Although the transmission 28 in the above-described embodiment is a stepped manual transmission or an automatic transmission, it may be a continuously variable transmission such as a CVT.

The shift position determining means 102 in the above-described embodiment determines forward or reverse based on the actual gear position of the transmission 28. However, when the shift lever is in the R (reverse) range or the D (drive) ) Forward or backward may be determined based on the operation to the range.

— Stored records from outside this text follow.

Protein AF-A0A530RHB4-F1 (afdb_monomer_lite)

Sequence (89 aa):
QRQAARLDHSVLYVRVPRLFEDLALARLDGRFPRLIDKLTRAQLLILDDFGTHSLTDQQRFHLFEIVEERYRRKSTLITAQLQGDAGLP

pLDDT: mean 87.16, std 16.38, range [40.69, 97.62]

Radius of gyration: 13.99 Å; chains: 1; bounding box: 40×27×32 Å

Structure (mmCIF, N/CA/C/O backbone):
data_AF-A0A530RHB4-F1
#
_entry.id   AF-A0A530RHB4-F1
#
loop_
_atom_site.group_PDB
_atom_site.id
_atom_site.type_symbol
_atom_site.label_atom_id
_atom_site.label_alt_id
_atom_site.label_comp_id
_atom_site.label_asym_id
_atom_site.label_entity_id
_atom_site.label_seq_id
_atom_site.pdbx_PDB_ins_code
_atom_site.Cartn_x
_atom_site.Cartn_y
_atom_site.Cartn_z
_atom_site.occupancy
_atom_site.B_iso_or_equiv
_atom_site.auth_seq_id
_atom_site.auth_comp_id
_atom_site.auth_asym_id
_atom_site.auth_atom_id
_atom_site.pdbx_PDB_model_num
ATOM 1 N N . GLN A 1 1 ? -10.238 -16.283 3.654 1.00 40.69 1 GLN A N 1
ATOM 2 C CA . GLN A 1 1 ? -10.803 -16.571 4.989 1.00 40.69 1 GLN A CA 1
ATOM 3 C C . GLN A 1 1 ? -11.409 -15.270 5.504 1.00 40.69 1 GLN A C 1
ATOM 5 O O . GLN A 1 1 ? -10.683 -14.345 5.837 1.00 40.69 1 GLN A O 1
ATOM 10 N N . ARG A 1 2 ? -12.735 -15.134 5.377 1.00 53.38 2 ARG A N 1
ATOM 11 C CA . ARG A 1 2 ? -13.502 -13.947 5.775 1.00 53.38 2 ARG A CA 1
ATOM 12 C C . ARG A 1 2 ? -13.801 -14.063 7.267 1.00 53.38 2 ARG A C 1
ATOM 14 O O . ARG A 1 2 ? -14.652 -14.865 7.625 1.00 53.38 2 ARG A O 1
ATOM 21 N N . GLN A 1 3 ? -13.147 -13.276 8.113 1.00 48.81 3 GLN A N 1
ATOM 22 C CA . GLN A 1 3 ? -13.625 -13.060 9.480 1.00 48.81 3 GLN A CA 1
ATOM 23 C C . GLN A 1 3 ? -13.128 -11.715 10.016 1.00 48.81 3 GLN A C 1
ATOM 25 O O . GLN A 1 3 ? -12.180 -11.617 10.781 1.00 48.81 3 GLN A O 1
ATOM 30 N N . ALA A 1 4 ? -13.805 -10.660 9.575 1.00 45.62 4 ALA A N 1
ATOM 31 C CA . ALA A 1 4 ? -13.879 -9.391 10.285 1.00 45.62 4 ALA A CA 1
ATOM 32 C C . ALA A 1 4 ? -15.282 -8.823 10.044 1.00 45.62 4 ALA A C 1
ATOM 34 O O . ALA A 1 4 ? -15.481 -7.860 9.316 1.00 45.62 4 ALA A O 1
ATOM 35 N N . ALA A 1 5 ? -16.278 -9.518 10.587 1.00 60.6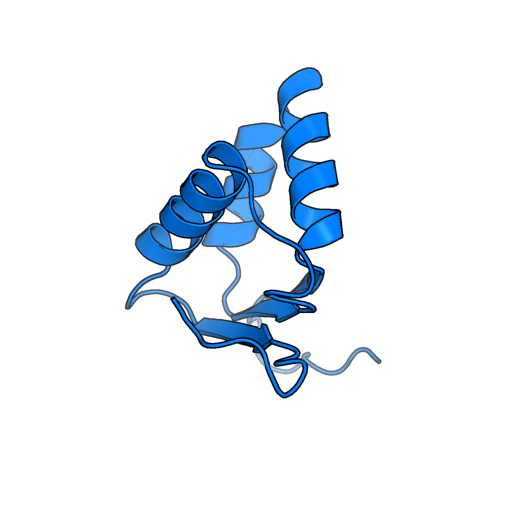2 5 ALA A N 1
ATOM 36 C CA . ALA A 1 5 ? -17.621 -8.994 10.768 1.00 60.62 5 ALA A CA 1
ATOM 37 C C . ALA A 1 5 ? -17.903 -9.083 12.264 1.00 60.62 5 ALA A C 1
ATOM 39 O O . ALA A 1 5 ? -18.005 -10.195 12.782 1.00 60.62 5 ALA A O 1
ATOM 40 N N . ARG A 1 6 ? -17.948 -7.925 12.937 1.00 49.81 6 ARG A N 1
ATOM 41 C CA . ARG A 1 6 ? -18.679 -7.693 14.205 1.00 49.81 6 ARG A CA 1
ATOM 42 C C . ARG A 1 6 ? -18.648 -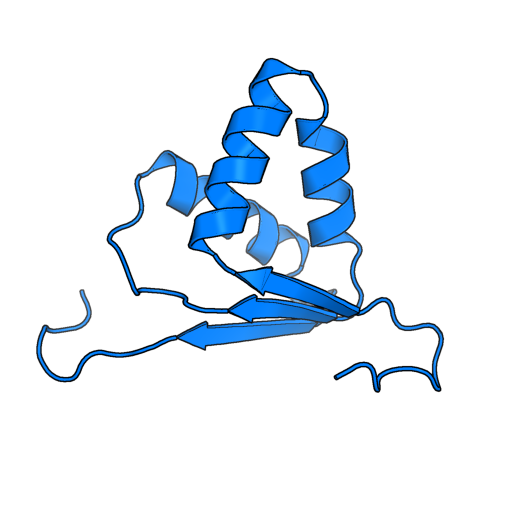6.243 14.706 1.00 49.81 6 ARG A C 1
ATOM 44 O O . ARG A 1 6 ? -19.344 -5.926 15.656 1.00 49.81 6 ARG A O 1
ATOM 51 N N . LEU A 1 7 ? -17.942 -5.356 14.019 1.00 53.84 7 LEU A N 1
ATOM 52 C CA . LEU A 1 7 ? -18.103 -3.903 14.077 1.00 53.84 7 LEU A CA 1
ATOM 53 C C . LEU A 1 7 ? -18.041 -3.449 12.611 1.00 53.84 7 LEU A C 1
ATOM 55 O O . LEU A 1 7 ? -17.260 -4.049 11.877 1.00 53.84 7 LEU A O 1
ATOM 59 N N . ASP A 1 8 ? -18.820 -2.466 12.157 1.00 59.06 8 ASP A N 1
ATOM 60 C CA . ASP A 1 8 ? -18.878 -1.954 10.761 1.00 59.06 8 ASP A CA 1
ATOM 61 C C . ASP A 1 8 ? -17.551 -1.337 10.236 1.00 59.06 8 ASP A C 1
ATOM 63 O O . ASP A 1 8 ? -17.505 -0.410 9.425 1.00 59.06 8 ASP A O 1
ATOM 67 N N . HIS A 1 9 ? -16.412 -1.814 10.721 1.00 69.62 9 HIS A N 1
ATOM 68 C CA . HIS A 1 9 ? -15.096 -1.379 10.325 1.00 69.62 9 HIS A CA 1
ATOM 69 C C . HIS A 1 9 ? -14.724 -2.004 8.983 1.00 69.62 9 HIS A C 1
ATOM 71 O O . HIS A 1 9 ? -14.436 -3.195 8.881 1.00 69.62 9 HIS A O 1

The above is merely an example of the present invention, and the present invention can be variously modified without departing from the gist thereof.

[Brief description of the drawings]

FIG. 1 is a diagram illustrating a configuration of a power transmission device for a four-wheel drive vehicle according to an embodiment of the present invention.

FIG. 2 is a view for explaining a configuration of a switching mechanism provided in the front wheel driving force transmission device of FIG. 1, and is a view showing a forward coupling state.

FIG. 3 is a diagram for explaining a configuration of a switching mechanism provided in the front wheel driving force transmission device of FIG. 1, and is a diagram showing a reverse coupling state.

FIG. 4 is a diagram illustrating a configuration of a switching mechanism provided in the front wheel driving force transmission device of FIG. 1, and is a diagram illustrating a power transmission path interrupted state.

FIG. 5 is a functional block diagram illustrating a main part of a control function of the electronic control device of FIG. 1;

6 is a flowchart illustrating a main part of a control operation of the electronic control device of FIG. 1 and is a diagram illustrating a sub-drive wheel assist routine.

FIG. 7 is a diagram for explaining a configuration of a switching mechanism in another embodiment of the present invention, and is a diagram corresponding to FIG. 2 showing a forward coupling state.

8 is a diagram for explaining the configuration of the switching mechanism in the embodiment of FIG. 7, and is a diagram corresponding to FIG. 4 showing a power transmission path cut-off state.

FIG. 9 is a diagram showing a configuration of a four-wheel drive vehicle according to another embodiment of the present invention, and is a diagram corresponding to FIG.

[Explanation of symbols]

 10: four-wheel drive vehicle 14: engine 16: crankshaft (output shaft) 20: rear wheel drive force transmission device 24: front wheel drive force transmission device 36: control clutch 38: switching mechanism

Claims (2)

[Claims] 1. A four-wheel drive vehicle capable of transmitting a driving force output from an engine to a front wheel and a rear wheel, wherein the driving force is mechanically transmitted from one end of an output shaft of the engine to the rear wheel. A rear wheel driving force transmitting device for transmitting, and a front wheel driving force transmitting device for mechanically transmitting a driving force from the other end of the output shaft of the engine to the front wheel. Four-wheel drive vehicle. A control clutch provided in series in a power transmission path from the other end of the output shaft to the front wheel; a coupled state for coupling the power transmission path; and a disconnected state for disconnecting the power transmission path. 2. A four-wheel drive vehicle according to claim 1, further comprising: a switching mechanism interposed in said power transmission path for selectively switching the vehicle.